А ночью я ее, к сожалению, не видел, а слышал лишь крики, тревожные, глухие и страстные, и шум крыльев. Может быть, в Польше у нее был друг, и она летала на рандеву? Вообрази себе любовь цапли, старик. Разве не продирает тебя по коже озноб жалости, неловкости, восторга?

Однажды, ближе уже к осени, я встретил ее на автобусной остановке. Успокойся, мой друг, это шутка, гипербола, художественное преувеличение.

Была ночь, и лил дождь, и я зашел под навес остановки перекурить. Чиркнул зажигалкой и увидел в углу понурое существо, девочку-цаплю. Вода стекала с ее слипшихся волос и с коротенькой болоньи, и под голенастыми ногами натекла лужица, а в глазах вот все это и было – там жила цапля с ее стыдом, мольбой и надеждой на встречу. Сначала я опешил, а потом заговорил с ней, но она отвечала непонятными междометиями и короткими фразами на местном языке.

Что же получалось? Да ничего, как обычно, ничего не получалось. Она уехала, а вскоре и я уехал. На несколько лет я забыл про эту птицу, а вот сейчас, старик, скоро мне уже сорок, и я все чаще думаю о ней. Мне хотелось бы внедриться в ее генокод, старик, отыскать ту хромосому, которая не давала спать мне и Леше-сторожу и вызывала ощущение «всего мира», этого летучего, мгновенно испаряющегося аромата, который могут поймать только юные ноздри, да и то не всякие...

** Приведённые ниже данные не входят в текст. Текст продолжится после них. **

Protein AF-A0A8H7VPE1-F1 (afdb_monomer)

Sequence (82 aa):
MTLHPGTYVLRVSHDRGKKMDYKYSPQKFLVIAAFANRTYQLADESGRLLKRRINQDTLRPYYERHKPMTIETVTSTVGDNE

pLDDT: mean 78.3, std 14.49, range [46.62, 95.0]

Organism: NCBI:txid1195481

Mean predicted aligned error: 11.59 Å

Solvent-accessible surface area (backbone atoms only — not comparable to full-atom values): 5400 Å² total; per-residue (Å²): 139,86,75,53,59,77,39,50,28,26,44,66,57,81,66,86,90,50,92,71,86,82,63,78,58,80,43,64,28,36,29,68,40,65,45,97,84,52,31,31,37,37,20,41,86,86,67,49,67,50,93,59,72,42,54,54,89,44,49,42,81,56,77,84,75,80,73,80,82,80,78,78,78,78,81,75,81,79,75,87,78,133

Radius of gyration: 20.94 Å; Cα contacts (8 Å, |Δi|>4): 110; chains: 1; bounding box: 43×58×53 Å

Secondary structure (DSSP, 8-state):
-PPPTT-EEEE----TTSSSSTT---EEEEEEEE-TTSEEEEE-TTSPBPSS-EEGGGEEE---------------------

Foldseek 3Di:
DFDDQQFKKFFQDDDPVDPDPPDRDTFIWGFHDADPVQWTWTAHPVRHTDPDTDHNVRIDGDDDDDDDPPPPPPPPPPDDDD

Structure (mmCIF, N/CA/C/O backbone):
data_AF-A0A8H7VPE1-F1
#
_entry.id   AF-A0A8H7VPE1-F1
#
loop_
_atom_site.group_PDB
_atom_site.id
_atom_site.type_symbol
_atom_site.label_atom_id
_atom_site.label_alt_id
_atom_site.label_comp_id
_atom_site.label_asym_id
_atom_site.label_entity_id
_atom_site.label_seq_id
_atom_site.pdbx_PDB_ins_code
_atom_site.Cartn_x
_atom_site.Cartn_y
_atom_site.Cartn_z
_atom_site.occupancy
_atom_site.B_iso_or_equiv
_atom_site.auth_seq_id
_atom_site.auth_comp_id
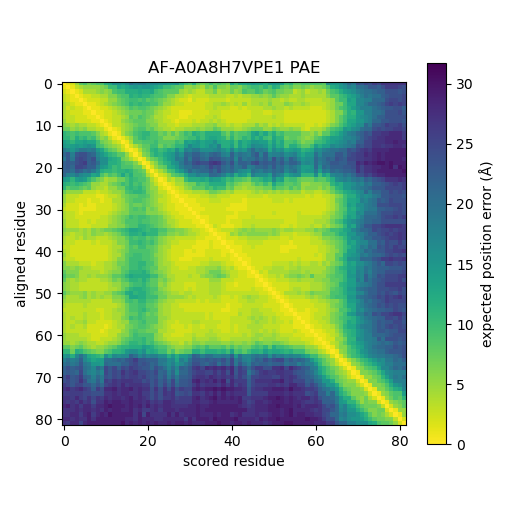_atom_site.auth_asym_id
_atom_site.auth_atom_id
_atom_site.pdbx_PDB_model_num
ATOM 1 N N . MET A 1 1 ? 12.680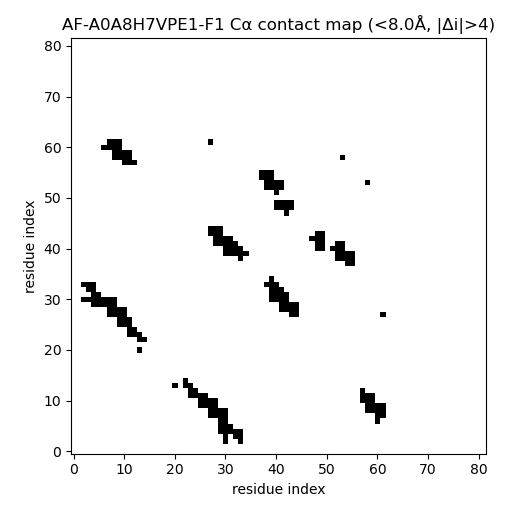 -5.513 0.293 1.00 66.12 1 MET A N 1
ATOM 2 C CA . MET A 1 1 ? 11.396 -6.035 0.806 1.00 66.12 1 MET A CA 1
ATOM 3 C C . MET A 1 1 ? 10.408 -6.091 -0.344 1.00 66.12 1 MET A C 1
ATOM 5 O O . MET A 1 1 ? 10.166 -5.053 -0.935 1.00 66.12 1 MET A O 1
ATOM 9 N N . THR 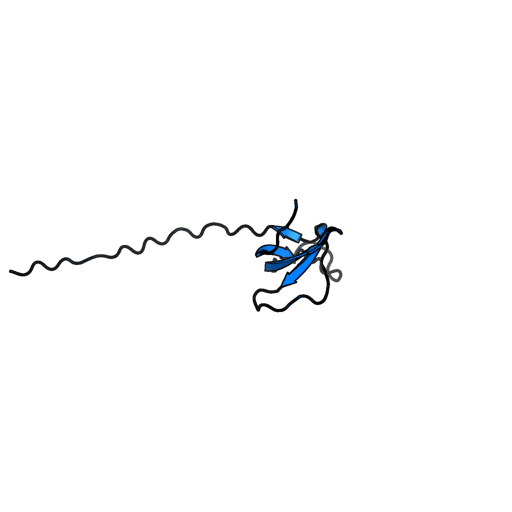A 1 2 ? 9.897 -7.261 -0.707 1.00 77.75 2 THR A N 1
ATOM 10 C CA . THR A 1 2 ? 8.940 -7.403 -1.820 1.00 77.75 2 THR A CA 1
ATOM 11 C C . THR A 1 2 ? 7.550 -7.597 -1.231 1.00 77.75 2 THR A C 1
ATOM 13 O O . THR A 1 2 ? 7.371 -8.466 -0.379 1.00 77.75 2 THR A O 1
ATOM 16 N N . LEU A 1 3 ? 6.588 -6.760 -1.624 1.00 84.12 3 LEU A N 1
ATOM 17 C CA . LEU A 1 3 ? 5.202 -6.875 -1.167 1.00 84.12 3 LEU A CA 1
ATOM 18 C C . LEU A 1 3 ? 4.446 -7.801 -2.121 1.00 84.12 3 LEU A C 1
ATOM 20 O O . LEU A 1 3 ? 4.509 -7.618 -3.335 1.00 84.12 3 LEU A O 1
ATOM 24 N N . HIS A 1 4 ? 3.738 -8.787 -1.581 1.00 87.81 4 HIS A N 1
ATOM 25 C CA . HIS A 1 4 ? 2.970 -9.732 -2.386 1.00 87.81 4 HIS A CA 1
ATOM 26 C C . HIS A 1 4 ? 1.501 -9.291 -2.460 1.00 87.81 4 HIS A C 1
ATOM 28 O O . HIS A 1 4 ? 1.003 -8.674 -1.509 1.00 87.81 4 HIS A O 1
ATOM 34 N N . PRO A 1 5 ? 0.785 -9.602 -3.555 1.00 90.31 5 PRO A N 1
ATOM 35 C CA . PRO A 1 5 ? -0.670 -9.485 -3.592 1.00 90.31 5 PRO A CA 1
ATOM 36 C C . PRO A 1 5 ? -1.314 -10.146 -2.364 1.00 90.31 5 PRO A C 1
ATOM 38 O O . PRO A 1 5 ? -0.858 -11.193 -1.914 1.00 90.31 5 PRO A O 1
ATOM 41 N N . GLY A 1 6 ? -2.335 -9.512 -1.791 1.00 89.69 6 GLY A N 1
ATOM 42 C CA . GLY A 1 6 ? -2.978 -9.942 -0.545 1.00 89.69 6 GLY A CA 1
ATOM 43 C C . GLY A 1 6 ? -2.351 -9.375 0.735 1.00 89.69 6 GLY A C 1
ATOM 44 O O . GLY A 1 6 ? -2.936 -9.498 1.806 1.00 89.69 6 GLY A O 1
ATOM 45 N N . THR A 1 7 ? -1.193 -8.713 0.655 1.00 90.69 7 THR A N 1
ATOM 46 C CA . THR A 1 7 ? -0.545 -8.116 1.835 1.00 90.69 7 THR A CA 1
ATOM 47 C C . THR A 1 7 ? -1.177 -6.771 2.190 1.00 90.69 7 THR A C 1
ATOM 49 O O . THR A 1 7 ? -1.407 -5.937 1.310 1.00 90.69 7 THR A O 1
ATOM 52 N N . TYR A 1 8 ? -1.391 -6.520 3.483 1.00 91.56 8 TYR A N 1
ATOM 53 C CA . TYR A 1 8 ? -1.786 -5.201 3.971 1.00 91.56 8 TYR A CA 1
ATOM 54 C C . TYR A 1 8 ? -0.581 -4.283 4.166 1.00 91.56 8 TYR A C 1
ATOM 56 O O . TYR A 1 8 ? 0.450 -4.661 4.729 1.00 91.56 8 TYR A O 1
ATOM 64 N N . VAL A 1 9 ? -0.727 -3.042 3.721 1.00 91.62 9 VAL A N 1
ATOM 65 C CA . VAL A 1 9 ? 0.313 -2.018 3.780 1.00 91.62 9 VAL A CA 1
ATOM 66 C C . VAL A 1 9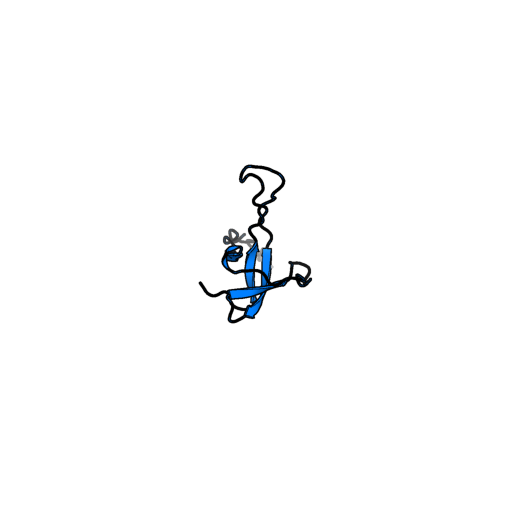 ? -0.253 -0.702 4.277 1.00 91.62 9 VAL A C 1
ATOM 68 O O . VAL A 1 9 ? -1.416 -0.384 4.056 1.00 91.62 9 VAL A O 1
ATOM 71 N N . LEU A 1 10 ? 0.590 0.082 4.931 1.00 89.94 10 LEU A N 1
ATOM 72 C CA . LEU A 1 10 ? 0.321 1.462 5.287 1.00 89.94 10 LEU A CA 1
ATOM 73 C C . LEU A 1 10 ? 0.931 2.385 4.241 1.00 89.94 10 LEU A C 1
ATOM 75 O O . LEU A 1 10 ? 2.102 2.244 3.874 1.00 89.94 10 LEU A O 1
ATOM 79 N N . ARG A 1 11 ? 0.149 3.360 3.785 1.00 86.44 11 ARG A N 1
ATOM 80 C CA . ARG A 1 11 ? 0.657 4.437 2.934 1.00 86.44 11 ARG A CA 1
ATOM 81 C C . ARG A 1 11 ? 1.107 5.611 3.792 1.00 86.44 11 ARG A C 1
ATOM 83 O O . ARG A 1 11 ? 0.321 6.166 4.552 1.00 86.44 11 ARG A O 1
ATOM 90 N N . VAL A 1 12 ? 2.352 6.036 3.602 1.00 78.56 12 VAL A N 1
ATOM 91 C CA . VAL A 1 12 ? 2.892 7.249 4.220 1.00 78.56 12 VAL A CA 1
ATOM 92 C C . VAL A 1 12 ? 2.588 8.426 3.292 1.00 78.56 12 VAL A C 1
ATOM 94 O O . VAL A 1 12 ? 3.099 8.492 2.174 1.00 78.56 12 VAL A O 1
ATOM 97 N N . SER A 1 13 ? 1.709 9.335 3.714 1.00 70.06 13 SER A N 1
ATOM 98 C CA . SER A 1 13 ? 1.396 10.560 2.968 1.00 70.06 13 SER A CA 1
ATOM 99 C C . SER A 1 13 ? 1.997 11.764 3.677 1.00 70.06 13 SER A C 1
ATOM 101 O O . SER A 1 13 ? 1.765 11.951 4.867 1.00 70.06 13 SER A O 1
ATOM 103 N N . HIS A 1 14 ? 2.758 12.582 2.951 1.00 64.31 14 HIS A N 1
ATOM 104 C CA . HIS A 1 14 ? 3.270 13.853 3.458 1.00 64.31 14 HIS A CA 1
ATOM 105 C C . HIS A 1 14 ? 2.383 14.962 2.891 1.00 64.31 14 HIS A C 1
ATOM 107 O O . HIS A 1 14 ? 2.360 15.179 1.676 1.00 64.31 14 HIS A O 1
ATOM 113 N N . ASP A 1 15 ? 1.620 15.633 3.751 1.00 64.00 15 ASP A N 1
ATOM 114 C CA . ASP A 1 15 ? 0.852 16.810 3.354 1.00 64.00 15 ASP A CA 1
ATOM 115 C C . ASP A 1 15 ? 1.822 17.978 3.127 1.00 64.00 15 ASP A C 1
ATOM 117 O O . ASP A 1 15 ? 2.441 18.487 4.060 1.00 64.00 15 ASP A O 1
ATOM 121 N N . ARG A 1 16 ? 1.994 18.384 1.864 1.00 59.72 16 ARG A N 1
ATOM 122 C CA . ARG A 1 16 ? 2.944 19.440 1.475 1.00 59.72 16 ARG A CA 1
ATOM 123 C C . ARG A 1 16 ? 2.560 20.821 2.020 1.00 59.72 16 ARG A C 1
ATOM 125 O O . ARG A 1 16 ? 3.405 21.710 2.009 1.00 59.72 16 ARG A O 1
ATOM 132 N N . GLY A 1 17 ? 1.318 21.010 2.476 1.00 64.50 17 GLY A N 1
ATOM 133 C CA . GLY A 1 17 ? 0.814 22.296 2.964 1.00 64.50 17 GLY A CA 1
ATOM 134 C C . GLY A 1 17 ? 1.220 22.649 4.397 1.00 64.50 17 GLY A C 1
ATOM 135 O O . GLY A 1 17 ? 1.058 23.798 4.802 1.00 64.50 17 GLY A O 1
ATOM 136 N N . LYS A 1 18 ? 1.747 21.701 5.182 1.00 57.78 18 LYS A N 1
ATOM 137 C CA . LYS A 1 18 ? 2.152 21.945 6.573 1.00 57.78 18 LYS A CA 1
ATOM 138 C C . LYS A 1 18 ? 3.537 21.363 6.829 1.00 57.78 18 LYS A C 1
ATOM 140 O O . LYS A 1 18 ? 3.744 20.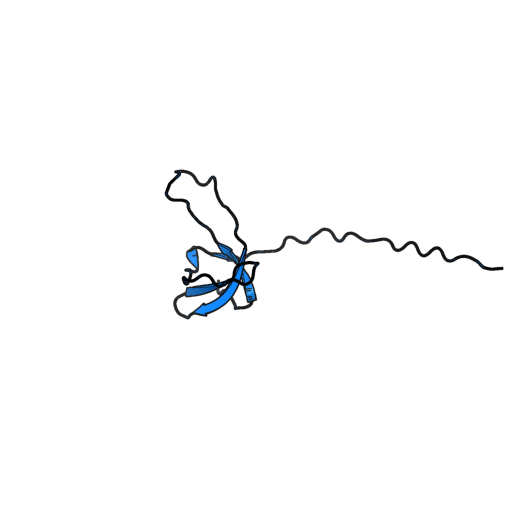159 6.732 1.00 57.78 18 LYS A O 1
ATOM 145 N N . LYS A 1 19 ? 4.499 22.233 7.150 1.00 56.84 19 LYS A N 1
ATOM 146 C CA . LYS A 1 19 ? 5.818 21.819 7.646 1.00 56.84 19 LYS A CA 1
ATOM 147 C C . LYS A 1 19 ? 5.642 21.124 9.004 1.00 56.84 19 LYS A C 1
ATOM 149 O O . LYS A 1 19 ? 4.951 21.656 9.867 1.00 56.84 19 LYS A O 1
ATOM 154 N N . MET A 1 20 ? 6.345 20.003 9.160 1.00 56.00 20 MET A N 1
ATOM 155 C CA . MET A 1 20 ? 6.402 19.049 10.279 1.00 56.00 20 MET A CA 1
ATOM 156 C C . MET A 1 20 ? 5.464 17.842 10.223 1.00 56.00 20 MET A C 1
ATOM 158 O O . MET A 1 20 ? 4.267 17.930 9.959 1.00 56.00 20 MET A O 1
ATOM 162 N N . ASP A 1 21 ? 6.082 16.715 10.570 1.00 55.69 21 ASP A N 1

Павел Слон выглядел несколько смущенным, хотя и похохатывал временами и слегка нажимал ногой педаль барабанной установки. Вадим курил уже третью сигарету и молчал. Вот и поговорили «на тему», и ничего не скажешь, чуткий Пашка мигом уловил «мое» и соединил его со «своим», вот и получилось, что теперь вроде бы и нелепо говорить о каком-то Мемозове.

– Смешно сказать, – тихо проговорил он, – но это вроде бы похоже на нашу «Дабль-фью». Надо бы с В-С поделиться. Не находишь? Знаешь, Паша, я хотел бы тебе дать почитать кое-какие подстрочники... ты бы...

– Конечно, – весело сказал Слон. – Обязательно дай или еще лучше вслух почитай. Я люблю, когда ты читаешь. Купим пива, заберемся куда-нибудь и почитаем. Идет?

– Но этого сейчас нет у меня, – с досадой поморщился Китоусов, и тяжесть подозрений, связанных с «этим», тяжесть предстоящего разговора с женой снова омрачила его дух.